Some Massachusetts venues received PPP loans of $150,000 or more including Boston’s Huntington Theatre Company and the Wang Center for the Performing Arts, which each received loans of $1million to $2 million.

Berkshire County theater companies — the Barrington Stage Company, the Berkshire Theatre Group and the Williamstown Theatre Foundation — each received loans between $150,000 to $350,000.

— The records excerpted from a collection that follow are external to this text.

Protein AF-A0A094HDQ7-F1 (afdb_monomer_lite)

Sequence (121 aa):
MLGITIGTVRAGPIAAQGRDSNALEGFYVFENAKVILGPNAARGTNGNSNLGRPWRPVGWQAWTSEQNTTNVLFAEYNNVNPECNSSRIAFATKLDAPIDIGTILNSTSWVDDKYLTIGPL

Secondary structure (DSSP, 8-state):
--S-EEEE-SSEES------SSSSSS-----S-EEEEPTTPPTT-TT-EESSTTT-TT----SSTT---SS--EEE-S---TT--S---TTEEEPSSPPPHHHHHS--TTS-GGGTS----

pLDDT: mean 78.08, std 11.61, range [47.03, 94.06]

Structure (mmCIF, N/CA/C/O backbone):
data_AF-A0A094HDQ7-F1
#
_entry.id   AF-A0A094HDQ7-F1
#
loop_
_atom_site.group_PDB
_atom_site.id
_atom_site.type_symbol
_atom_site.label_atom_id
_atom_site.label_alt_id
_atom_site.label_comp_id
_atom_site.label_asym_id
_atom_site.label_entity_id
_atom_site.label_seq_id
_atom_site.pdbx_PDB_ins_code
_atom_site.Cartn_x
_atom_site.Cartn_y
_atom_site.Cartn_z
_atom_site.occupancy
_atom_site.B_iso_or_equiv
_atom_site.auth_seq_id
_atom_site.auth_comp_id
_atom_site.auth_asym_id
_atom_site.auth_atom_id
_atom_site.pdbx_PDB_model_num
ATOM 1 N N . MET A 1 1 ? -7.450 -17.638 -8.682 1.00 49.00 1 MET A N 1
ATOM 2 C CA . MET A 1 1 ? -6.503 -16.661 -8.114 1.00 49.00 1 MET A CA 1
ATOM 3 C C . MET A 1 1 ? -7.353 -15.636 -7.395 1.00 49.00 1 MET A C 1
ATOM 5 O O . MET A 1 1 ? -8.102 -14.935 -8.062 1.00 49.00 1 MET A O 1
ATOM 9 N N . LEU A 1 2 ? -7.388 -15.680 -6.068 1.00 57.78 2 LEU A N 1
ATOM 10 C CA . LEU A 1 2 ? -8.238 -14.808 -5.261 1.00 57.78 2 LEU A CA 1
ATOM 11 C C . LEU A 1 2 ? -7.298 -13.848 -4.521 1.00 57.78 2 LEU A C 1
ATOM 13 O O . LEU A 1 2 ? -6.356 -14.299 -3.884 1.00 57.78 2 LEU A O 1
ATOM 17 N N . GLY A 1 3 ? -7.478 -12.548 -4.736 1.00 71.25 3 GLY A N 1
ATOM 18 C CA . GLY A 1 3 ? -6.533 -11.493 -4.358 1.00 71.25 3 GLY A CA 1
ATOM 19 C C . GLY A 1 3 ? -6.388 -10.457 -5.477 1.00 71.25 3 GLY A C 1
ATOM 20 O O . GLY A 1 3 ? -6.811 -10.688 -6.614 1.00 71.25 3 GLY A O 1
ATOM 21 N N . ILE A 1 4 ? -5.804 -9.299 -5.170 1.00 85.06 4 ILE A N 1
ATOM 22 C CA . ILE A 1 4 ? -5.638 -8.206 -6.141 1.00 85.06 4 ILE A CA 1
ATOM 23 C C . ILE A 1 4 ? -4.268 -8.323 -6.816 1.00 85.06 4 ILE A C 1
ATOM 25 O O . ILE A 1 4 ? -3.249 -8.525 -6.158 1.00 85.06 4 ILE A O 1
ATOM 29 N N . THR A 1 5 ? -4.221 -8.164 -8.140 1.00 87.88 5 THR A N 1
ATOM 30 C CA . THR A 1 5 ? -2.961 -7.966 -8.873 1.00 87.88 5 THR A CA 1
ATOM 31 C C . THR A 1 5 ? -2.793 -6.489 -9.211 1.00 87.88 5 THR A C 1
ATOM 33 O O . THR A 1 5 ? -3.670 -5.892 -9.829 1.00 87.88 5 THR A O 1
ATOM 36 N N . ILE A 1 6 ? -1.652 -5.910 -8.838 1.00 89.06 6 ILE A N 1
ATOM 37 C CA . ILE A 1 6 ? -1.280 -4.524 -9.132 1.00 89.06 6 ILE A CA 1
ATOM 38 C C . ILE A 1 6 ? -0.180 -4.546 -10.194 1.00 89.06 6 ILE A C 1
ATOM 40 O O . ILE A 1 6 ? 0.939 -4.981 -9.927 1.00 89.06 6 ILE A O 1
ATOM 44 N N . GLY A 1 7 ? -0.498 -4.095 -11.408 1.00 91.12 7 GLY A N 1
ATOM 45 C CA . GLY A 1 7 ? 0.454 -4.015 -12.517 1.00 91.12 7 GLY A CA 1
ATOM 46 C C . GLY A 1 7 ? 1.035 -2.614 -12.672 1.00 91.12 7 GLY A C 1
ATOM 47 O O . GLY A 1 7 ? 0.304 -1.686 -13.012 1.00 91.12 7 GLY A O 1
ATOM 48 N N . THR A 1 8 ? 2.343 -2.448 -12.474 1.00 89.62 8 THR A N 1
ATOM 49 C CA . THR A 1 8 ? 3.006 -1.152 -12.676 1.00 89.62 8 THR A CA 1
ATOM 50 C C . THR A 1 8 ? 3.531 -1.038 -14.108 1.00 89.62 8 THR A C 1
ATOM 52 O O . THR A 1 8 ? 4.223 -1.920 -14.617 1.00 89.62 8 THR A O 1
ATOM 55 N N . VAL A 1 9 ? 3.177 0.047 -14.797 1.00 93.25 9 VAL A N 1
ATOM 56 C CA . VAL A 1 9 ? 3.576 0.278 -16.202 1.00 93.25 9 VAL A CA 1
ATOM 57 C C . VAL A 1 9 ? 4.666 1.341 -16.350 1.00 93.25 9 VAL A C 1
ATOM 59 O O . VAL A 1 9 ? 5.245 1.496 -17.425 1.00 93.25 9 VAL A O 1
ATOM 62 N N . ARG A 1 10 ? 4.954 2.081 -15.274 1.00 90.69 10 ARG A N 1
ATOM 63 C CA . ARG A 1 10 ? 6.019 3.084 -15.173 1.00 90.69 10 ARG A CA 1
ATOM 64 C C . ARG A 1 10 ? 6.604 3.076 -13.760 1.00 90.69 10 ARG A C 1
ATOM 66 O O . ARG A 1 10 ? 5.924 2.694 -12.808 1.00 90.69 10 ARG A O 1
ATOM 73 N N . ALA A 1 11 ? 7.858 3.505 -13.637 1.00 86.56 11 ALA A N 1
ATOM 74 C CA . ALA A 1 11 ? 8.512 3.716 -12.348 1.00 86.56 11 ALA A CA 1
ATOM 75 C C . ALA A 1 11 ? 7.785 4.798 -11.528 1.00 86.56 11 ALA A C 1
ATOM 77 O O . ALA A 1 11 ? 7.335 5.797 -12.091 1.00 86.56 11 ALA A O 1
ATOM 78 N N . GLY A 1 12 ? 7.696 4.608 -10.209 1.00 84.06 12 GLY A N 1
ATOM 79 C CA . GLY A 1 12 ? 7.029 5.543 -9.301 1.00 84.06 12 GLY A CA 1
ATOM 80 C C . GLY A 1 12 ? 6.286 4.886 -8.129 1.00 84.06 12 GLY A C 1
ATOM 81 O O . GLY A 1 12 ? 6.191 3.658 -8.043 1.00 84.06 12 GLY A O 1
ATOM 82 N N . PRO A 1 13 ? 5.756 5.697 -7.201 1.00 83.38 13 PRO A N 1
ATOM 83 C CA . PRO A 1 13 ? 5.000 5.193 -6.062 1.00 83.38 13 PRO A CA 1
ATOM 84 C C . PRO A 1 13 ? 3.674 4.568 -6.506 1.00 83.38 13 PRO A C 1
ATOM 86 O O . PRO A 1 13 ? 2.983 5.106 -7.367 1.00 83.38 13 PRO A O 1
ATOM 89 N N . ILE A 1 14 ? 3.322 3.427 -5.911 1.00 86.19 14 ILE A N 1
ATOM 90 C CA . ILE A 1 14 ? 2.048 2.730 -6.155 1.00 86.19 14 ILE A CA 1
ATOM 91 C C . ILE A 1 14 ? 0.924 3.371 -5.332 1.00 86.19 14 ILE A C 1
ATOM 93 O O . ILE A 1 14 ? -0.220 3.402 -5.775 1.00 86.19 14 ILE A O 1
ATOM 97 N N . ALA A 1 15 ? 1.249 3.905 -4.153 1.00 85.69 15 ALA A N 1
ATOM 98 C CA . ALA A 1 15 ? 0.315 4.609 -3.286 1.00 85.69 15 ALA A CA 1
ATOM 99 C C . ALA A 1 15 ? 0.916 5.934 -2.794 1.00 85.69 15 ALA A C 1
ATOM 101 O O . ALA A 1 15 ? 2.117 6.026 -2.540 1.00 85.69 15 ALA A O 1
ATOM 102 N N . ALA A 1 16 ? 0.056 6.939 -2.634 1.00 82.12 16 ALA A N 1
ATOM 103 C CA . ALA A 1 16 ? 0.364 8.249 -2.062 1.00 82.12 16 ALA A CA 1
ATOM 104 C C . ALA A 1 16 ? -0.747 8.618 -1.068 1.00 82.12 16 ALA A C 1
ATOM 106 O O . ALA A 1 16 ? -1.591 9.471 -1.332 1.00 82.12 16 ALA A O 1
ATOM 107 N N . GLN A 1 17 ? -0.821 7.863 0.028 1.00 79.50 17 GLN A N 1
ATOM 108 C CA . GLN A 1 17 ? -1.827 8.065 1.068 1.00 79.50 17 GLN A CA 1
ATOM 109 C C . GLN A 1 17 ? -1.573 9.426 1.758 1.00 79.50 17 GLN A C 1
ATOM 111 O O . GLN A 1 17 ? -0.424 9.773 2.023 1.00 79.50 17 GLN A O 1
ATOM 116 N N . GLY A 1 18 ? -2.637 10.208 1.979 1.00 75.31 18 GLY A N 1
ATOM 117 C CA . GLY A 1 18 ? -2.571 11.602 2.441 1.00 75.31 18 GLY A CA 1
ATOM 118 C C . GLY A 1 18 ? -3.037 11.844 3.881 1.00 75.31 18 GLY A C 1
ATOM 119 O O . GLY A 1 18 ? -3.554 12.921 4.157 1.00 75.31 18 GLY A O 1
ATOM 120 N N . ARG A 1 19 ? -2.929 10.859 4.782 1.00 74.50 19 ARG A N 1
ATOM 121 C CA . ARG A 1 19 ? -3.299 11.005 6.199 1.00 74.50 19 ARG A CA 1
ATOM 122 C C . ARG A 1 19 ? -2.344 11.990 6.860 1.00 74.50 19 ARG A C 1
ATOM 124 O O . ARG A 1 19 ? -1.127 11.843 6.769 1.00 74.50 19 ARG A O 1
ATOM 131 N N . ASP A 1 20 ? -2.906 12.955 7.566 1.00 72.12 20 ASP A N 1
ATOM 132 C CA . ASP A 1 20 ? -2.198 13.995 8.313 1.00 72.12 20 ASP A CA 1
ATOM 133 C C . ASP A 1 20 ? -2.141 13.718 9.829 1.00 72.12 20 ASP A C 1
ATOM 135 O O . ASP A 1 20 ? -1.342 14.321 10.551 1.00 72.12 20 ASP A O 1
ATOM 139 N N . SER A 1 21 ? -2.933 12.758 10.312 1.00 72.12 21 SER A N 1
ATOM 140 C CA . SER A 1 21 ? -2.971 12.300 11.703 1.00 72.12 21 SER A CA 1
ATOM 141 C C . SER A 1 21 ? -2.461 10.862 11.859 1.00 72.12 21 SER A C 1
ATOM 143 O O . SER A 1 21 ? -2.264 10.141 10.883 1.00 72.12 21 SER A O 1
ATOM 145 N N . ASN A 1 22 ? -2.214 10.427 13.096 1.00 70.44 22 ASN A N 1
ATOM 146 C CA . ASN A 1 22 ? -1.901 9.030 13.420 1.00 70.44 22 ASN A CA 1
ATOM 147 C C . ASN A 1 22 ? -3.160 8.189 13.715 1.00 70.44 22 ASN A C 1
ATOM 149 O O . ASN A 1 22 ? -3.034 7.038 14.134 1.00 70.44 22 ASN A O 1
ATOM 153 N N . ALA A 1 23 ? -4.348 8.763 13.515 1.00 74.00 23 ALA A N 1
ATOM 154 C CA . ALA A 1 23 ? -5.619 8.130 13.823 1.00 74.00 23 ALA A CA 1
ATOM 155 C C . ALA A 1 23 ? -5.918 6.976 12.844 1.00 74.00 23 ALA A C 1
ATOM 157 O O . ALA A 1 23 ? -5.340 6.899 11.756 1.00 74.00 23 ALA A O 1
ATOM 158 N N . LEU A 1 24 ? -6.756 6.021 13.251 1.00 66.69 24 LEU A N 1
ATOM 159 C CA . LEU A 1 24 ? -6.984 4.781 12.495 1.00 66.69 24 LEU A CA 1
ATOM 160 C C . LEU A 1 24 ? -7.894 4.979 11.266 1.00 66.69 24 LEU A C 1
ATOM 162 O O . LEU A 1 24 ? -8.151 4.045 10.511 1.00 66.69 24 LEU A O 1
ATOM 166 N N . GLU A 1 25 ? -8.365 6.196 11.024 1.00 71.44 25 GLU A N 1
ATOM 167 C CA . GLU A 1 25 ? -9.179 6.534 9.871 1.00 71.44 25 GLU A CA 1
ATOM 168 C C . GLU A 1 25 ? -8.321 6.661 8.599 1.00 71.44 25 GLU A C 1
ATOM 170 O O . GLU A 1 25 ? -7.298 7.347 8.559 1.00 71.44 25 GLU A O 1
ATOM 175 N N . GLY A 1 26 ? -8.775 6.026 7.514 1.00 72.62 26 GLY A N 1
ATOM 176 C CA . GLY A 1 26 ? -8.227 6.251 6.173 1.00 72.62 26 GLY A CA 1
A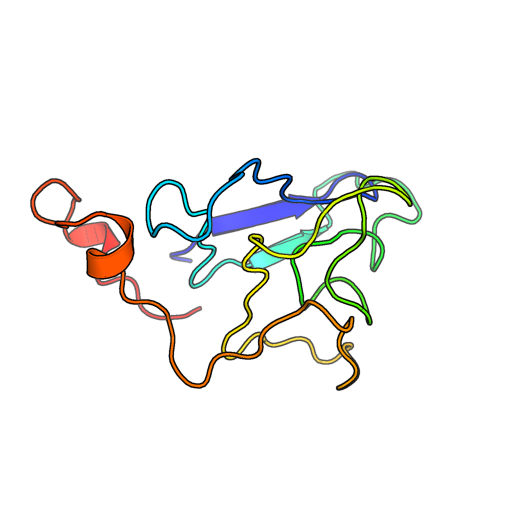TOM 177 C C . GLY A 1 26 ? -6.958 5.463 5.832 1.00 72.62 26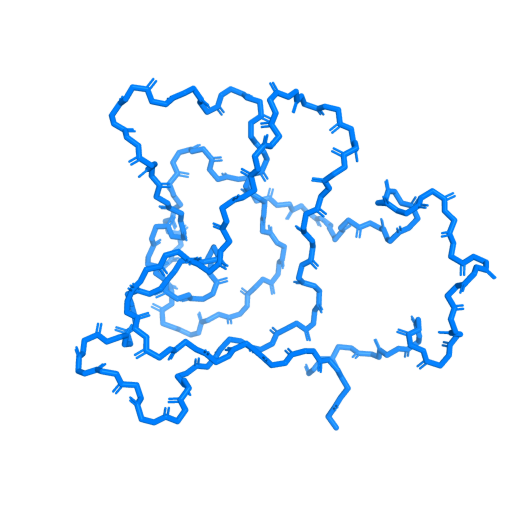 GLY A C 1
ATOM 178 O O . GLY A 1 26 ? -6.001 6.038 5.312 1.00 72.62 26 GLY A O 1
ATOM 179 N N . PHE A 1 27 ? -6.941 4.148 6.066 1.00 78.94 27 PHE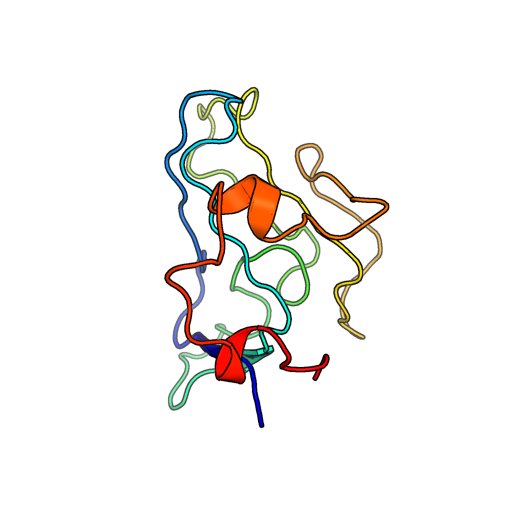 A N 1
ATOM 180 C CA . PHE A 1 27 ? -5.857 3.271 5.610 1.00 78.94 27 PHE A CA 1
ATOM 181 C C . PHE A 1 27 ? -5.981 2.851 4.143 1.00 78.94 27 PHE A C 1
ATOM 183 O O . PHE A 1 27 ? -7.075 2.635 3.625 1.00 78.94 27 PHE A O 1
ATOM 190 N N . TYR A 1 28 ? -4.828 2.598 3.522 1.00 86.81 28 TYR A N 1
ATOM 191 C CA . TYR A 1 28 ? -4.721 1.646 2.419 1.00 86.81 28 TYR A CA 1
ATOM 192 C C . TYR A 1 28 ? -4.029 0.390 2.938 1.00 86.81 28 TYR A C 1
ATOM 194 O O . TYR 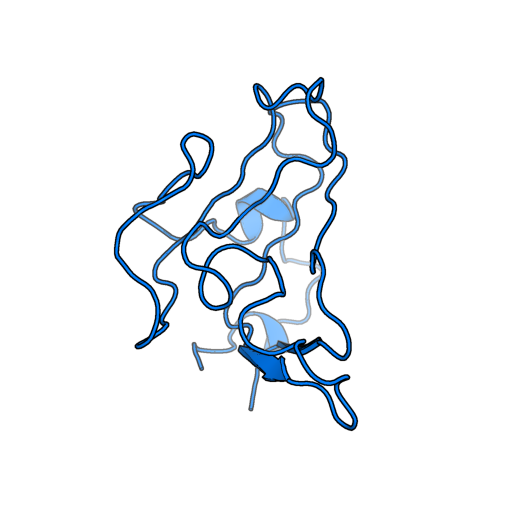A 1 28 ? -2.900 0.467 3.421 1.00 86.81 28 TYR A O 1
ATOM 202 N N . VAL A 1 29 ? -4.702 -0.755 2.833 1.00 86.81 29 VAL A N 1
ATOM 203 C CA . VAL A 1 29 ? -4.135 -2.060 3.183 1.00 86.81 29 VAL A CA 1
ATOM 204 C C . VAL A 1 29 ? -4.174 -2.961 1.963 1.00 86.81 29 VAL A C 1
ATOM 206 O O . VAL A 1 29 ? -5.206 -3.127 1.318 1.00 86.81 29 VAL A O 1
ATOM 209 N N . PHE A 1 30 ? -3.011 -3.517 1.641 1.00 87.12 30 PHE A N 1
ATOM 210 C CA . PHE A 1 30 ? -2.814 -4.439 0.534 1.00 87.12 30 PHE A CA 1
ATOM 211 C C . PHE A 1 30 ? -2.505 -5.815 1.114 1.00 87.12 30 PHE A C 1
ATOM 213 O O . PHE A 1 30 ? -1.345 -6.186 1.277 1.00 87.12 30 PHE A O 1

Suhr’s Iron Horse made use of PPP, according to the SBA filings:

  • Iron Horse Ventures: $150,000 to $350,000; jobs retained listed as 23.
  • 26-28 CENTER STREET, LLC: $26,300 (this address is associated w/ his bar “The Green Room,” few doors over from the Iron Horse); jobs reported as 6.
  • Calvin Theater Corp: $7,925.00; jobs reported as 13.
  • Pearl Street Nightclub Inc.: $4,852.00; jobs reported as 19.
  • 21-23 Center Street LLC : $7,066 for a space contains a small bar “The Basement,” which has dance nights and sometimes bands; jobs reported as 4.
  • Besides finances, Eaton said his focus is on keeping in touch with the Majestic’s base of subscribers and frequent ticket buyers.
  • “There is just going to be a stampede,” Eaton said. “My sense is that with talking to people, that they are just so ready to get back to normal.”
  • In Greenfield, Hawks and Reed notified patrons on Sunday night that it intends to reopen when the pandemic ends. It announced plans for several livestream events and set up a Paypal link for donations.
  • The pandemic has also slowed efforts to revive Springfield’s CityStage, a performance space that’s been unused since 2018.
  • Focus Springfield rents some of the CityStage space for its community television operations, but not the 479-seat main theater, said Thomas D. Moore, the interim executive director of the Springfield Parking Authority which owns the CityStage space and attached parking garage.
  • “The Focus proposal was for leasing and upgrading/improving the Black Box theater, the first level of office space, and large room adjacent to the Black Box Theater,” Moore said.
  • Following a request for proposal process last year, the authority also received a proposal for leasing and upgrading and improving the main theater and lobby space from the owners of the Le Souk restaurant.
  • “At this stage, the SPA has procured a designer for the planned capital improvement work, and is currently working with both groups and their respective design teams towards executing leases and moving forward with the anticipated system upgrades,” Moore said. “Unfortunately, the impact of COVID-19 has slowed the pace of the two projects, however, we continue to make progress and fully expect to have the work completed in 2021.”
  • MGM Springfield, which has agreed as part of its license to manage and bring shows to Symphony Hall and nearby MassMutual Center, said it is not yet focused on shows.
  • “MGM is an entertainment company and we will always be exploring new opportunities to bring our guests exceptional experiences,” executives stated in an email. “But in these uncertain times, our focus remains on maintaining our stringent health and safety protocols to help slow the rise of COVID-19 cases in the city and state so that state mandated restrictions can be eased.”
  • What worries Sanders is what will become of the next cohort of up-and-coming music professionals. Tour promoters and other workers who are still establishing their careers are leaving the industry.
  • “If you are in a position to ride it out, you will,” Sanders said. “But for someone just getting a career going, you have to take other opportunities. It’s hard to come back after a year away.”